MATERIAL PROVIDED below:

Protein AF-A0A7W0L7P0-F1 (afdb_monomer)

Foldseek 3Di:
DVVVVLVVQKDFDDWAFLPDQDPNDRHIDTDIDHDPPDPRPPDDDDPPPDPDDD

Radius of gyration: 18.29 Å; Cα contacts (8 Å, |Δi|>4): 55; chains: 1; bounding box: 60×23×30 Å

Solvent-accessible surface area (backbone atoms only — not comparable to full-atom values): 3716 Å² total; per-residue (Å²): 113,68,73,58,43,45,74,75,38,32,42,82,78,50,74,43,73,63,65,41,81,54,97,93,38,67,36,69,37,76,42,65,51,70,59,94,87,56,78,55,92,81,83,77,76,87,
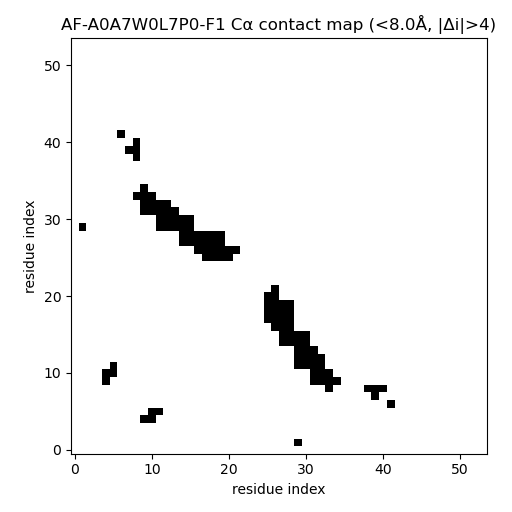80,70,77,80,82,78,91,130

Nearest PDB structures (foldseek):
  7kwh-assembly1_D  TM=9.821E-01  e=6.363E-02  Vibrio cholerae O1 biovar El Tor str. N16961
  8fv0-assembly1_C  TM=9.465E-01  e=9.029E-02  Staphylococcus aureus
  5isv-assembly2_B  TM=7.247E-01  e=1.046E+00  Escherichia coli O157:H7

Mean predicted aligned error: 10.14 Å

Structure (mmCIF, N/CA/C/O backbone):
data_AF-A0A7W0L7P0-F1
#
_entry.id   AF-A0A7W0L7P0-F1
#
loop_
_atom_site.group_PDB
_atom_site.id
_atom_site.type_symbol
_atom_site.label_atom_id
_atom_site.label_alt_id
_atom_site.label_comp_id
_atom_site.label_asym_id
_atom_site.label_entity_id
_atom_site.label_seq_id
_atom_site.pdbx_PDB_ins_code
_atom_site.Cartn_x
_atom_site.Cartn_y
_atom_site.Cartn_z
_atom_site.occupancy
_atom_site.B_iso_or_equiv
_atom_site.auth_seq_id
_atom_site.auth_comp_id
_atom_site.auth_asym_id
_atom_site.auth_atom_id
_atom_site.pdbx_PDB_model_num
ATOM 1 N N . ALA A 1 1 ? 1.778 -8.785 1.847 1.00 84.50 1 ALA A N 1
ATOM 2 C CA . ALA A 1 1 ? 1.581 -8.071 0.564 1.00 84.50 1 ALA A CA 1
ATOM 3 C C . ALA A 1 1 ? 2.818 -7.282 0.105 1.00 84.50 1 ALA A C 1
ATOM 5 O O . ALA A 1 1 ? 3.319 -7.580 -0.970 1.00 84.50 1 ALA A O 1
ATOM 6 N N . LYS A 1 2 ? 3.358 -6.345 0.907 1.00 87.88 2 LYS A N 1
ATOM 7 C CA . LYS A 1 2 ? 4.476 -5.435 0.545 1.00 87.88 2 LYS A CA 1
ATOM 8 C C . LYS A 1 2 ? 5.607 -6.058 -0.293 1.00 87.88 2 LYS A C 1
ATOM 10 O O . LYS A 1 2 ? 5.913 -5.574 -1.374 1.00 87.88 2 LYS A O 1
ATOM 15 N N . ARG A 1 3 ? 6.166 -7.191 0.146 1.00 89.75 3 ARG A N 1
ATOM 16 C CA . ARG A 1 3 ? 7.281 -7.861 -0.548 1.00 89.75 3 ARG A CA 1
ATOM 17 C C . ARG
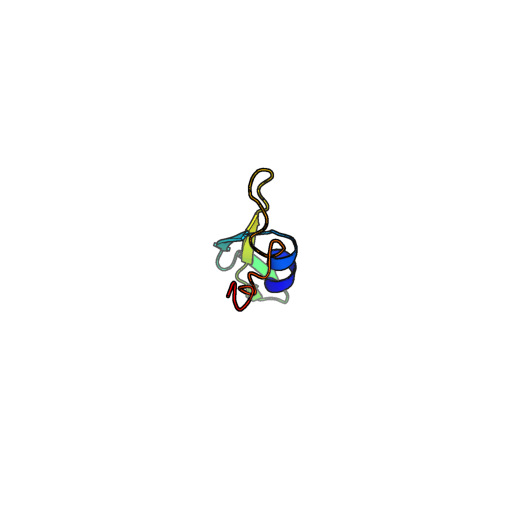 A 1 3 ? 6.950 -8.376 -1.957 1.00 89.75 3 ARG A C 1
ATOM 19 O O . ARG A 1 3 ? 7.850 -8.539 -2.774 1.00 89.75 3 ARG A O 1
ATOM 26 N N . VAL A 1 4 ? 5.681 -8.659 -2.250 1.00 94.56 4 VAL A N 1
ATOM 27 C CA . VAL A 1 4 ? 5.242 -9.028 -3.605 1.00 94.56 4 VAL A CA 1
ATOM 28 C C . VAL A 1 4 ? 5.241 -7.789 -4.497 1.00 94.56 4 VAL A C 1
ATOM 30 O O . VAL A 1 4 ? 5.830 -7.828 -5.571 1.00 94.56 4 VAL A O 1
ATOM 33 N N . TYR A 1 5 ? 4.688 -6.671 -4.019 1.00 91.62 5 TYR A N 1
ATOM 34 C CA . TYR A 1 5 ? 4.698 -5.402 -4.752 1.00 91.62 5 TYR A CA 1
ATOM 35 C C . TYR A 1 5 ? 6.121 -4.899 -5.030 1.00 91.62 5 TYR A C 1
ATOM 37 O O . TYR A 1 5 ? 6.411 -4.493 -6.152 1.00 91.62 5 TYR A O 1
ATOM 45 N N . GLU A 1 6 ? 7.040 -5.035 -4.071 1.00 91.25 6 GLU A N 1
ATOM 46 C CA . GLU A 1 6 ? 8.467 -4.735 -4.278 1.00 91.25 6 GLU A CA 1
ATOM 47 C C . GLU A 1 6 ? 9.077 -5.556 -5.424 1.00 91.25 6 GLU A C 1
ATOM 49 O O . GLU A 1 6 ? 9.783 -5.015 -6.275 1.00 91.25 6 GLU A O 1
ATOM 54 N N . LYS A 1 7 ? 8.781 -6.862 -5.492 1.00 89.06 7 LYS A N 1
ATOM 55 C CA . LYS A 1 7 ? 9.237 -7.722 -6.599 1.00 89.06 7 LYS A CA 1
ATOM 56 C C . LYS A 1 7 ? 8.633 -7.314 -7.941 1.00 89.06 7 LYS A C 1
ATOM 58 O O . LYS A 1 7 ? 9.303 -7.440 -8.961 1.00 89.06 7 LYS A O 1
ATOM 63 N N . CYS A 1 8 ? 7.396 -6.823 -7.940 1.00 89.94 8 CYS A N 1
ATOM 64 C CA . CYS A 1 8 ? 6.736 -6.284 -9.127 1.00 89.94 8 CYS A CA 1
ATOM 65 C C . CYS A 1 8 ? 7.279 -4.908 -9.551 1.00 89.94 8 CYS A C 1
ATOM 67 O O . CYS A 1 8 ? 6.899 -4.424 -10.611 1.00 89.94 8 CYS A O 1
ATOM 69 N N . GLY A 1 9 ? 8.161 -4.285 -8.760 1.00 89.50 9 GLY A N 1
ATOM 70 C CA . GLY A 1 9 ? 8.777 -2.999 -9.087 1.00 89.50 9 GLY A CA 1
ATOM 71 C C . GLY A 1 9 ? 8.153 -1.787 -8.403 1.00 89.50 9 GLY A C 1
ATOM 72 O O . GLY A 1 9 ? 8.598 -0.669 -8.655 1.00 89.50 9 GLY A O 1
ATOM 73 N N . PHE A 1 10 ? 7.165 -1.986 -7.530 1.00 93.69 10 PHE A N 1
ATOM 74 C CA . PHE A 1 10 ? 6.636 -0.905 -6.706 1.00 93.69 10 PHE A CA 1
ATOM 75 C C . PHE A 1 10 ? 7.639 -0.507 -5.626 1.00 93.69 10 PHE A C 1
ATOM 77 O O . PHE A 1 10 ? 8.377 -1.336 -5.086 1.00 93.69 10 PHE A O 1
ATOM 84 N N . ILE A 1 11 ? 7.624 0.769 -5.270 1.00 92.06 11 ILE A N 1
ATOM 85 C CA . ILE A 1 11 ? 8.478 1.362 -4.247 1.00 92.06 11 ILE A CA 1
ATOM 86 C C . ILE A 1 11 ? 7.574 1.923 -3.157 1.00 92.06 11 ILE A C 1
ATOM 88 O O . ILE A 1 11 ? 6.554 2.530 -3.463 1.00 92.06 11 ILE A O 1
ATOM 92 N N . ALA A 1 12 ? 7.937 1.690 -1.895 1.00 93.44 12 ALA A N 1
ATOM 93 C CA . ALA A 1 12 ? 7.246 2.297 -0.765 1.00 93.44 12 ALA A CA 1
ATOM 94 C C . ALA A 1 12 ? 7.638 3.770 -0.653 1.00 93.44 12 ALA A C 1
ATOM 96 O O . ALA A 1 12 ? 8.830 4.
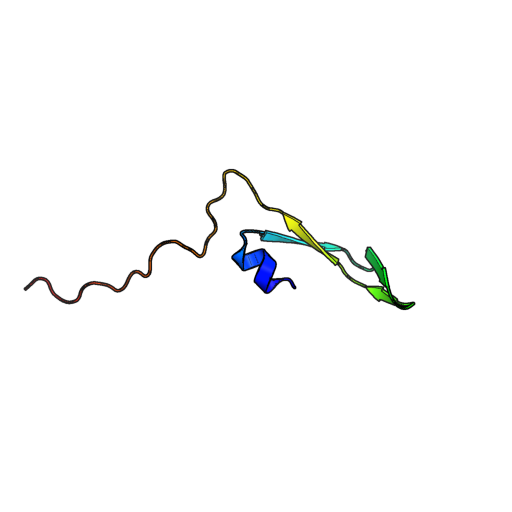085 -0.610 1.00 93.44 12 ALA A O 1
ATOM 97 N N . GLU A 1 13 ? 6.636 4.637 -0.599 1.00 93.38 13 GLU A N 1
ATOM 98 C CA . GLU A 1 13 ? 6.818 6.082 -0.479 1.00 93.38 13 GLU A CA 1
ATOM 99 C C . GLU A 1 13 ? 6.549 6.511 0.958 1.00 93.38 13 GLU A C 1
ATOM 101 O O . GLU A 1 13 ? 7.401 7.136 1.584 1.00 93.38 13 GLU A O 1
ATOM 106 N N . GLU A 1 14 ? 5.409 6.091 1.510 1.00 96.19 14 GLU A N 1
ATOM 107 C CA . GLU A 1 14 ? 4.951 6.525 2.827 1.00 96.19 14 GLU A CA 1
ATOM 108 C C . GLU A 1 14 ? 4.120 5.451 3.539 1.00 96.19 14 GLU A C 1
ATOM 110 O O . GLU A 1 14 ? 3.673 4.463 2.945 1.00 96.19 14 GLU A O 1
ATOM 115 N N . VAL A 1 15 ? 3.902 5.671 4.837 1.00 96.62 15 VAL A N 1
ATOM 116 C CA . VAL A 1 15 ? 2.911 4.946 5.634 1.00 96.62 15 VAL A CA 1
ATOM 117 C C . VAL A 1 15 ? 1.861 5.950 6.095 1.00 96.62 15 VAL A C 1
ATOM 119 O O . VAL A 1 15 ? 2.149 6.829 6.908 1.00 96.62 15 VAL A O 1
ATOM 122 N N . ALA A 1 16 ? 0.652 5.823 5.557 1.00 97.12 16 ALA A N 1
ATOM 123 C CA . ALA A 1 16 ? -0.492 6.624 5.955 1.00 97.12 16 ALA A CA 1
ATOM 124 C C . ALA A 1 16 ? -1.136 5.982 7.185 1.00 97.12 16 ALA A C 1
ATOM 126 O O . ALA A 1 16 ? -1.593 4.839 7.118 1.00 97.12 16 ALA A O 1
ATOM 127 N N . ARG A 1 17 ? -1.136 6.711 8.303 1.00 97.44 17 ARG A N 1
ATOM 128 C CA . ARG A 1 17 ? -1.686 6.218 9.567 1.00 97.44 17 ARG A CA 1
ATOM 129 C C . ARG A 1 17 ? -3.201 6.264 9.577 1.00 97.44 17 ARG A C 1
ATOM 131 O O . ARG A 1 17 ? -3.759 7.229 9.055 1.00 97.44 17 ARG A O 1
ATOM 138 N N . ASP A 1 18 ? -3.823 5.247 10.172 1.00 96.62 18 ASP A N 1
ATOM 139 C CA . ASP A 1 18 ? -5.284 5.134 10.300 1.00 96.62 18 ASP A CA 1
ATOM 140 C C . ASP A 1 18 ? -6.015 5.400 8.967 1.00 96.62 18 ASP A C 1
ATOM 142 O O . ASP A 1 18 ? -7.025 6.096 8.897 1.00 96.62 18 ASP A O 1
ATOM 146 N N . ALA A 1 19 ? -5.457 4.901 7.864 1.00 96.69 19 ALA A N 1
ATOM 147 C CA . ALA A 1 19 ? -5.891 5.269 6.518 1.00 96.69 19 ALA A CA 1
ATOM 148 C C . ALA A 1 19 ? -7.076 4.434 6.017 1.00 96.69 19 ALA A C 1
ATOM 150 O O . ALA
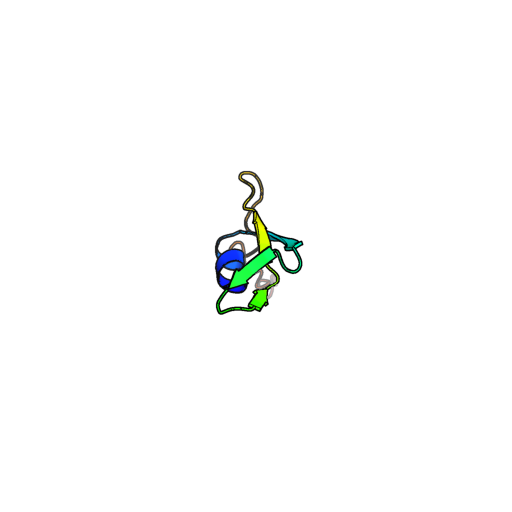 A 1 19 ? -7.788 4.845 5.099 1.00 96.69 19 ALA A O 1
ATOM 151 N N . LEU A 1 20 ? -7.270 3.244 6.583 1.00 95.62 20 LEU A N 1
ATOM 152 C CA . LEU A 1 20 ? -8.310 2.304 6.179 1.00 95.62 20 LEU A CA 1
ATOM 153 C C . LEU A 1 20 ? -9.037 1.798 7.421 1.00 95.62 20 LEU A C 1
ATOM 155 O O . LEU A 1 20 ? -8.392 1.403 8.383 1.00 95.62 20 LEU A O 1
ATOM 159 N N . HIS A 1 21 ? -10.368 1.770 7.384 1.00 96.69 21 HIS A N 1
ATOM 160 C CA . HIS A 1 21 ? -11.171 1.138 8.426 1.00 96.69 21 HIS A CA 1
ATOM 161 C C . HIS A 1 21 ? -11.544 -0.280 7.984 1.00 96.69 21 HIS A C 1
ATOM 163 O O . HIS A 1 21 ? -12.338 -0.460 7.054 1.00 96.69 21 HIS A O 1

End of MATERIAL PROVIDED.

PROBLEM: Among the entries above, find the line with "ATOM 45 N N" and the line with "ATOM 72 O O"; give again exactly these two lines and all lines between them.

SOLVED EXERCISE:
ATOM 45 N N . GLU A 1 6 ? 7.040 -5.035 -4.071 1.00 91.25 6 GLU A N 1
ATOM 46 C CA . GLU A 1 6 ? 8.467 -4.735 -4.278 1.00 91.25 6 GLU A CA 1
ATOM 47 C C . GLU A 1 6 ? 9.077 -5.556 -5.424 1.00 91.25 6 GLU A C 1
ATOM 49 O O . GLU A 1 6 ? 9.783 -5.015 -6.275 1.00 91.25 6 GLU A O 1
ATOM 54 N N . LYS A 1 7 ? 8.781 -6.862 -5.492 1.00 89.06 7 LYS A N 1
ATOM 55 C CA . LYS A 1 7 ? 9.237 -7.722 -6.599 1.00 89.06 7 LYS A CA 1
ATOM 56 C C . LYS A 1 7 ? 8.633 -7.314 -7.941 1.00 89.06 7 LYS A C 1
ATOM 58 O O . LYS A 1 7 ? 9.303 -7.440 -8.961 1.00 89.06 7 LYS A O 1
ATOM 63 N N . CYS A 1 8 ? 7.396 -6.823 -7.940 1.00 89.94 8 CYS A N 1
ATOM 64 C CA . CYS A 1 8 ? 6.736 -6.284 -9.127 1.00 89.94 8 CYS A CA 1
ATOM 65 C C . CYS A 1 8 ? 7.279 -4.908 -9.551 1.00 89.94 8 CYS A C 1
ATOM 67 O O . CYS A 1 8 ? 6.899 -4.424 -10.611 1.00 89.94 8 CYS A O 1
ATOM 69 N N . GLY A 1 9 ? 8.161 -4.285 -8.760 1.00 89.50 9 GLY A N 1
ATOM 70 C CA . GLY A 1 9 ? 8.777 -2.999 -9.087 1.00 89.50 9 GLY A CA 1
ATOM 71 C C . GLY A 1 9 ? 8.153 -1.787 -8.403 1.00 89.50 9 GLY A C 1
ATOM 72 O O . GLY A 1 9 ? 8.598 -0.669 -8.655 1.00 89.50 9 GLY A O 1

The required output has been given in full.